Previously, many dating apps such as AlienChat were shut down, and the topic of "The first batch of young people who fell in love with AI broke up" became a hot topic. Behind this, functional homogeneity is partly the reason, and it is also because the experience has not changed from an assistant/NPC role to a companion who truly provides emotional support. This requires that in the social field, by enriching the human-computer interaction methods and scenarios, AI can fully participate in all social links, have deep emotional exchanges with users, and provide them with emotional value.

This may also be one of the core competitive points in the direction of AI social networking. It is not difficult to understand why Soul, as the application layer, attaches so much importance to the accumulation of self-developed technical capabilities. In the past period of time, on the one hand, it has been committed to creating personalized, anthropomorphic, and diversified AI capabilities; on the other hand, it has accelerated the implementation of AI Native applications from multiple dimensions, including social experience improvement, AI social networking, AI games, etc., to form a complete AI product chain, and provide users with the fun of AI interaction in various social scenarios.

It can be said that in recent years, Soul has incubated a series of product results based on its self-developed language and voice models, and has accumulated rich innovative technologies and practical experience in the process of improving the emotional interaction experience between AI and users. These have paved the way for it to win the first place in the MER24 Challenge, and are also the basis for it to compete and communicate with high-quality international teams.

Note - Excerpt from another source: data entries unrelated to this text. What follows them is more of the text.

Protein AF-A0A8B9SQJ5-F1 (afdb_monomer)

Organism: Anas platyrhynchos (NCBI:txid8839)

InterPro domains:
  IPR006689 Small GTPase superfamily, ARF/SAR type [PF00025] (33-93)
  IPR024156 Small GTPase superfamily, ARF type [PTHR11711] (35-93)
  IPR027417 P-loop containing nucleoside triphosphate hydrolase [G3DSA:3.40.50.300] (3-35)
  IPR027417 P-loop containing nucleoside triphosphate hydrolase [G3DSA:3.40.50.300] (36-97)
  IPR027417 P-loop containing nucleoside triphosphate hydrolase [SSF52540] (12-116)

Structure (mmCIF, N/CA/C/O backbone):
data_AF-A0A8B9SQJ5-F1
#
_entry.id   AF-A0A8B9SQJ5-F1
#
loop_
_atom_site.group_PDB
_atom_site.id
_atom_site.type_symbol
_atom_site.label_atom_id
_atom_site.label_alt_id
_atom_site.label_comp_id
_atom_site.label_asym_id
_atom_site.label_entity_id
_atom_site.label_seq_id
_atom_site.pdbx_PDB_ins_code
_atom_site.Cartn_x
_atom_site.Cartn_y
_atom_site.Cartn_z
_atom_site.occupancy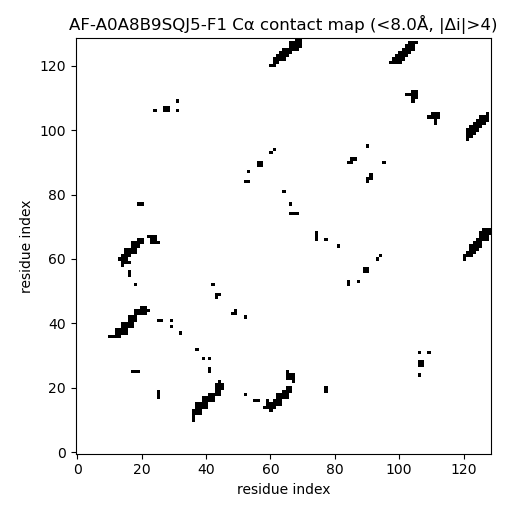
_atom_site.B_iso_or_equiv
_atom_site.auth_seq_id
_atom_site.auth_comp_id
_atom_site.auth_asym_id
_atom_site.auth_atom_id
_atom_site.pdbx_PDB_model_num
ATOM 1 N N . MET A 1 1 ? -37.316 -29.254 14.226 1.00 39.28 1 MET A N 1
ATOM 2 C CA . MET A 1 1 ? -36.269 -29.355 13.188 1.00 39.28 1 MET A CA 1
ATOM 3 C C . MET A 1 1 ? -36.035 -27.946 12.676 1.00 39.28 1 MET A C 1
ATOM 5 O O . MET A 1 1 ? -36.963 -27.355 12.144 1.00 39.28 1 MET A O 1
ATOM 9 N N . GLY A 1 2 ? -34.892 -27.349 13.021 1.00 38.44 2 GLY A N 1
ATOM 10 C CA . GLY A 1 2 ? -34.635 -25.922 12.814 1.00 38.44 2 GLY A CA 1
ATOM 11 C C . GLY A 1 2 ? -34.470 -25.572 11.338 1.00 38.44 2 GLY A C 1
ATOM 12 O O . GLY A 1 2 ? -33.732 -26.251 10.626 1.00 38.44 2 GLY A O 1
ATOM 13 N N . LEU A 1 3 ? -35.154 -24.514 10.895 1.00 44.41 3 LEU A N 1
ATOM 14 C CA . LEU A 1 3 ? -34.918 -23.898 9.594 1.00 44.41 3 LEU A CA 1
ATOM 15 C C . LEU A 1 3 ? -33.476 -23.380 9.555 1.00 44.41 3 LEU A C 1
ATOM 17 O O . LEU A 1 3 ? -33.062 -22.593 10.409 1.00 44.41 3 LEU A O 1
ATOM 21 N N . GLN A 1 4 ? -32.716 -23.841 8.566 1.00 44.75 4 GLN A N 1
ATOM 22 C CA . GLN A 1 4 ? -31.373 -23.360 8.285 1.00 44.75 4 GLN A CA 1
ATOM 23 C C . GLN A 1 4 ? -31.435 -21.865 7.960 1.00 44.75 4 GLN A C 1
ATOM 25 O O . GLN A 1 4 ? -32.051 -21.450 6.981 1.00 44.75 4 GLN A O 1
ATOM 30 N N . SER A 1 5 ? -30.789 -21.056 8.800 1.00 35.22 5 SER A N 1
ATOM 31 C CA . SER A 1 5 ? -30.518 -19.653 8.510 1.00 35.22 5 SER A CA 1
ATOM 32 C C . SER A 1 5 ? -29.554 -19.596 7.329 1.00 35.22 5 SER A C 1
ATOM 34 O O . SER A 1 5 ? -28.348 -19.799 7.479 1.00 35.22 5 SER A O 1
ATOM 36 N N . THR A 1 6 ? -30.086 -19.363 6.130 1.00 38.94 6 THR A N 1
ATOM 37 C CA . THR A 1 6 ? -29.283 -18.958 4.982 1.00 38.94 6 THR A CA 1
ATOM 38 C C . THR A 1 6 ? -28.671 -17.607 5.326 1.00 38.94 6 THR A C 1
ATOM 40 O O . THR A 1 6 ? -29.338 -16.574 5.232 1.00 38.94 6 THR A O 1
ATOM 43 N N . LYS A 1 7 ? -27.408 -17.603 5.762 1.00 40.19 7 LYS A N 1
ATOM 44 C CA . LYS A 1 7 ? -26.604 -16.386 5.868 1.00 40.19 7 LYS A CA 1
ATOM 45 C C . LYS A 1 7 ? -26.394 -15.856 4.451 1.00 40.19 7 LYS A C 1
ATOM 47 O O . LYS A 1 7 ? -25.400 -16.154 3.803 1.00 40.19 7 LYS A O 1
ATOM 52 N N . HIS A 1 8 ? -27.361 -15.094 3.954 1.00 35.69 8 HIS A N 1
ATOM 53 C CA . HIS A 1 8 ? -27.130 -14.161 2.866 1.00 35.69 8 HIS A CA 1
ATOM 54 C C . HIS A 1 8 ? -26.128 -13.139 3.409 1.00 35.69 8 HIS A C 1
ATOM 56 O O . HIS A 1 8 ? -26.504 -12.177 4.085 1.00 35.69 8 HIS A O 1
ATOM 62 N N . CYS A 1 9 ? -24.835 -13.385 3.191 1.00 43.22 9 CYS A N 1
ATOM 63 C CA . CYS A 1 9 ? -23.820 -12.356 3.332 1.00 43.22 9 CYS A CA 1
ATOM 64 C C . CYS A 1 9 ? -24.167 -11.293 2.291 1.00 43.22 9 CYS A C 1
ATOM 66 O O . CYS A 1 9 ? -23.832 -11.434 1.120 1.00 43.22 9 CYS A O 1
ATOM 68 N N . LYS A 1 10 ? -24.919 -10.261 2.697 1.00 37.69 10 LYS A N 1
ATOM 69 C CA . LYS A 1 10 ? -25.036 -9.029 1.914 1.00 37.69 10 LYS A CA 1
ATOM 70 C C . LYS A 1 10 ? -23.613 -8.651 1.526 1.00 37.69 10 LYS A C 1
ATOM 72 O O . LYS A 1 10 ? -22.781 -8.524 2.424 1.00 37.69 10 LYS A O 1
ATOM 77 N N . VAL A 1 11 ? -23.344 -8.539 0.228 1.00 50.97 11 VAL A N 1
ATOM 78 C CA . VAL A 1 11 ? -22.060 -8.057 -0.283 1.00 50.97 11 VAL A CA 1
ATOM 79 C C . VAL A 1 11 ? -21.845 -6.689 0.355 1.00 50.97 11 VAL A C 1
ATOM 81 O O . VAL A 1 11 ? -22.512 -5.718 -0.001 1.00 50.97 11 VAL A O 1
ATOM 84 N N . LYS A 1 12 ? -21.030 -6.640 1.411 1.00 53.03 12 LYS A N 1
ATOM 85 C CA . LYS A 1 12 ? -20.706 -5.391 2.085 1.00 53.03 12 LYS A CA 1
ATOM 86 C C . LYS A 1 12 ? -19.814 -4.634 1.116 1.00 53.03 12 LYS A C 1
ATOM 88 O O . LYS A 1 12 ? -18.738 -5.119 0.780 1.00 53.03 12 LYS A O 1
ATOM 93 N N . GLN A 1 13 ? -20.283 -3.482 0.645 1.00 64.56 13 GLN A N 1
ATOM 94 C CA . GLN A 1 13 ? -19.378 -2.496 0.072 1.00 64.56 13 GLN A CA 1
ATOM 95 C C . GLN A 1 13 ? -18.355 -2.175 1.148 1.00 64.56 13 GLN A C 1
ATOM 97 O O . GLN A 1 13 ? -18.745 -1.791 2.251 1.00 64.56 13 GLN A O 1
ATOM 102 N N . ALA A 1 14 ? -17.088 -2.402 0.831 1.00 73.12 14 ALA A N 1
ATOM 103 C CA . ALA A 1 14 ? -16.008 -2.165 1.758 1.00 73.12 14 ALA A CA 1
ATOM 104 C C . ALA A 1 14 ? -15.123 -1.019 1.274 1.00 73.12 14 ALA A C 1
ATOM 106 O O . ALA A 1 14 ? -14.815 -0.921 0.080 1.00 73.12 14 ALA A O 1
ATOM 107 N N . ASN A 1 15 ? -14.723 -0.157 2.206 1.00 80.56 15 ASN A N 1
ATOM 108 C CA . ASN A 1 15 ? -13.850 0.979 1.930 1.00 80.56 15 ASN A CA 1
ATOM 109 C C . ASN A 1 15 ? -12.386 0.546 2.016 1.00 80.56 15 ASN A C 1
ATOM 111 O O . ASN A 1 15 ? -11.851 0.327 3.105 1.00 80.56 15 ASN A O 1
ATOM 115 N N . ILE A 1 16 ? -11.739 0.434 0.857 1.00 83.62 16 ILE A N 1
ATOM 116 C CA . ILE A 1 16 ? -10.333 0.061 0.726 1.00 83.62 16 ILE A CA 1
ATOM 117 C C . ILE A 1 16 ? -9.497 1.285 0.386 1.00 83.62 16 ILE A C 1
ATOM 119 O O . ILE A 1 16 ? -9.803 2.040 -0.538 1.00 83.62 16 ILE A O 1
ATOM 123 N N . LEU A 1 17 ? -8.386 1.452 1.091 1.00 87.44 17 LEU A N 1
ATOM 124 C CA . LEU A 1 17 ? -7.413 2.492 0.787 1.00 87.44 17 LEU A CA 1
ATOM 125 C C . LEU A 1 17 ? -6.231 1.895 0.032 1.00 87.44 17 LEU A C 1
ATOM 127 O O . LEU A 1 17 ? -5.549 1.015 0.555 1.00 87.44 17 LEU A O 1
ATOM 131 N N . MET A 1 18 ? -5.968 2.380 -1.182 1.00 88.38 18 MET A N 1
ATOM 132 C CA . MET A 1 18 ? -4.806 1.971 -1.963 1.00 88.38 18 MET A CA 1
ATOM 133 C C . MET A 1 18 ? -3.658 2.957 -1.743 1.00 88.38 18 MET A C 1
ATOM 135 O O . MET A 1 18 ? -3.732 4.126 -2.122 1.00 88.38 18 MET A O 1
ATOM 139 N N . LEU A 1 19 ? -2.583 2.469 -1.130 1.00 91.44 19 LEU A N 1
ATOM 140 C CA . LEU A 1 19 ? -1.374 3.221 -0.801 1.00 91.44 19 LEU A CA 1
ATOM 141 C C . LEU A 1 19 ? -0.158 2.595 -1.480 1.00 91.44 19 LEU A C 1
ATOM 143 O O . LEU A 1 19 ? -0.225 1.496 -2.023 1.00 91.44 19 LEU A O 1
ATOM 147 N N . GLY A 1 20 ? 0.957 3.318 -1.494 1.00 90.25 20 GLY A N 1
ATOM 148 C CA . GLY A 1 20 ? 2.190 2.883 -2.147 1.00 90.25 20 GLY A CA 1
ATOM 149 C C . GLY A 1 20 ? 2.932 4.052 -2.773 1.00 90.25 20 GLY A C 1
ATOM 150 O O . GLY A 1 20 ? 2.340 5.106 -3.040 1.00 90.25 20 GLY A O 1
ATOM 151 N N . LEU A 1 21 ? 4.224 3.874 -3.034 1.00 90.81 21 LEU A N 1
ATOM 152 C CA . LEU A 1 21 ? 5.064 4.926 -3.607 1.00 90.81 21 LEU A CA 1
ATOM 153 C C . LEU A 1 21 ? 4.553 5.386 -4.982 1.00 90.81 21 LEU A C 1
ATOM 155 O O . LEU A 1 21 ? 3.749 4.726 -5.651 1.00 90.81 21 LEU A O 1
ATOM 159 N N . ASP A 1 22 ? 4.979 6.570 -5.406 1.00 91.62 22 ASP A N 1
ATOM 160 C CA . ASP A 1 22 ? 4.757 7.043 -6.766 1.00 91.62 22 ASP A CA 1
ATOM 161 C C . ASP A 1 22 ? 5.322 6.046 -7.789 1.00 91.62 22 ASP A C 1
ATOM 163 O O . ASP A 1 22 ? 6.330 5.381 -7.555 1.00 91.62 22 ASP A O 1
ATOM 167 N N . SER A 1 23 ? 4.615 5.892 -8.908 1.00 86.44 23 SER A N 1
ATOM 168 C CA . SER A 1 23 ? 4.939 4.925 -9.968 1.00 86.44 23 SER A CA 1
ATOM 169 C C . SER A 1 23 ? 4.887 3.439 -9.578 1.00 86.44 23 SER A C 1
ATOM 171 O O . SER A 1 23 ? 5.150 2.607 -10.431 1.00 86.44 23 SER A O 1
ATOM 173 N N . ALA A 1 24 ? 4.442 3.072 -8.367 1.00 85.06 24 ALA A N 1
ATOM 174 C CA . ALA A 1 24 ? 4.344 1.664 -7.947 1.00 85.06 24 ALA A CA 1
ATOM 175 C C . ALA A 1 24 ? 3.291 0.816 -8.706 1.00 85.06 24 ALA A C 1
ATOM 177 O O . ALA A 1 24 ? 3.191 -0.383 -8.487 1.00 85.06 24 ALA A O 1
ATOM 178 N N . GLY A 1 25 ? 2.457 1.423 -9.562 1.00 84.81 25 GLY A N 1
ATOM 179 C CA . GLY A 1 25 ? 1.429 0.711 -10.340 1.00 84.81 25 GLY A CA 1
ATOM 180 C C . GLY A 1 25 ? 0.001 0.761 -9.779 1.00 84.81 25 GLY A C 1
ATOM 181 O O . GLY A 1 25 ? -0.883 0.109 -10.331 1.00 84.81 25 GLY A O 1
ATOM 182 N N . LYS A 1 26 ? -0.258 1.570 -8.740 1.00 86.56 26 LYS A N 1
ATOM 183 C CA . LYS A 1 26 ? -1.587 1.750 -8.111 1.00 86.56 26 LYS A CA 1
ATOM 184 C C . LYS A 1 26 ? -2.712 2.034 -9.108 1.00 86.56 26 LYS A C 1
ATOM 186 O O . LYS A 1 26 ? -3.680 1.290 -9.163 1.00 86.56 26 LYS A O 1
ATOM 191 N N . SER A 1 27 ? -2.577 3.061 -9.946 1.00 86.62 27 SER A N 1
ATOM 192 C CA . SER A 1 27 ? -3.654 3.454 -10.866 1.00 86.62 27 SER A CA 1
ATOM 193 C C . SER A 1 27 ? -3.920 2.400 -11.954 1.00 86.62 27 SER A C 1
ATOM 195 O O . SER A 1 27 ? -5.066 2.192 -12.353 1.00 86.62 27 SER A O 1
ATOM 197 N N . THR A 1 28 ? -2.883 1.677 -12.395 1.00 85.44 28 THR A N 1
ATOM 198 C CA . THR A 1 28 ? -3.024 0.525 -13.304 1.00 85.44 28 THR A CA 1
ATOM 199 C C . THR A 1 28 ? -3.784 -0.611 -12.625 1.00 85.44 28 THR A C 1
ATOM 201 O O . THR A 1 28 ? -4.681 -1.208 -13.217 1.00 85.44 28 THR A O 1
ATOM 204 N N . LEU A 1 29 ? -3.461 -0.876 -11.360 1.00 83.25 29 LEU A N 1
ATOM 205 C CA . LEU A 1 29 ? -4.112 -1.890 -10.548 1.00 83.25 29 LEU A CA 1
ATOM 206 C C . LEU A 1 29 ? -5.578 -1.524 -10.241 1.00 83.25 29 LEU A C 1
ATOM 208 O O . LEU A 1 29 ? -6.464 -2.363 -10.382 1.00 83.25 29 LEU A O 1
ATOM 212 N N . LEU A 1 30 ? -5.863 -0.252 -9.942 1.00 83.94 30 LEU A N 1
ATOM 213 C CA . LEU A 1 30 ? -7.217 0.278 -9.766 1.00 83.94 30 LEU A CA 1
ATOM 214 C C . LEU A 1 30 ? -8.094 0.019 -10.996 1.00 83.94 30 LEU A C 1
ATOM 216 O O . LEU A 1 30 ? -9.258 -0.345 -10.854 1.00 83.94 30 LEU A O 1
ATOM 220 N N . TYR A 1 31 ? -7.547 0.168 -12.207 1.00 83.75 31 TYR A N 1
ATOM 221 C CA . TYR A 1 31 ? -8.293 -0.119 -13.433 1.00 83.75 31 TYR A CA 1
ATOM 222 C C . TYR A 1 31 ? -8.748 -1.585 -13.511 1.00 83.75 31 TYR A C 1
ATOM 224 O O . TYR A 1 31 ? -9.842 -1.848 -14.003 1.00 83.75 31 TYR A O 1
ATOM 232 N N . LYS A 1 32 ? -7.951 -2.526 -12.988 1.00 77.44 32 LYS A N 1
ATOM 233 C CA . LYS A 1 32 ? -8.301 -3.956 -12.921 1.00 77.44 32 LYS A CA 1
ATOM 234 C C . LYS A 1 32 ? -9.339 -4.265 -11.841 1.00 77.44 32 LYS A C 1
ATOM 236 O O . LYS A 1 32 ? -10.022 -5.277 -11.945 1.00 77.44 32 LYS A O 1
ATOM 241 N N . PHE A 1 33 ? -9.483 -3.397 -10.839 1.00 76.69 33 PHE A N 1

In recent years, there are more and more such challenges, such as the NTIRE 2024 AIGC Quality Evaluation Challenge at the CVPR 2024 Workshop, and the two consecutive MER Challenges in 2023 and 2024. Domestic companies have repeatedly achieved good results with the technology accumulated in practice. For example, SenseTime, which won the first place in MER23 last year, and Soul, which won the first place this year, have achieved remarkable results by paying attention to and investing in AIGC technology and applications.

It can be foreseen that in the future, platforms like Soul that insist on technology and product innovation will continue to create value for users in the process of unleashing AI capabilities. In this way, they will be able to realize more lasting and diversified business value on the basis of forming a prosperous content and community ecology.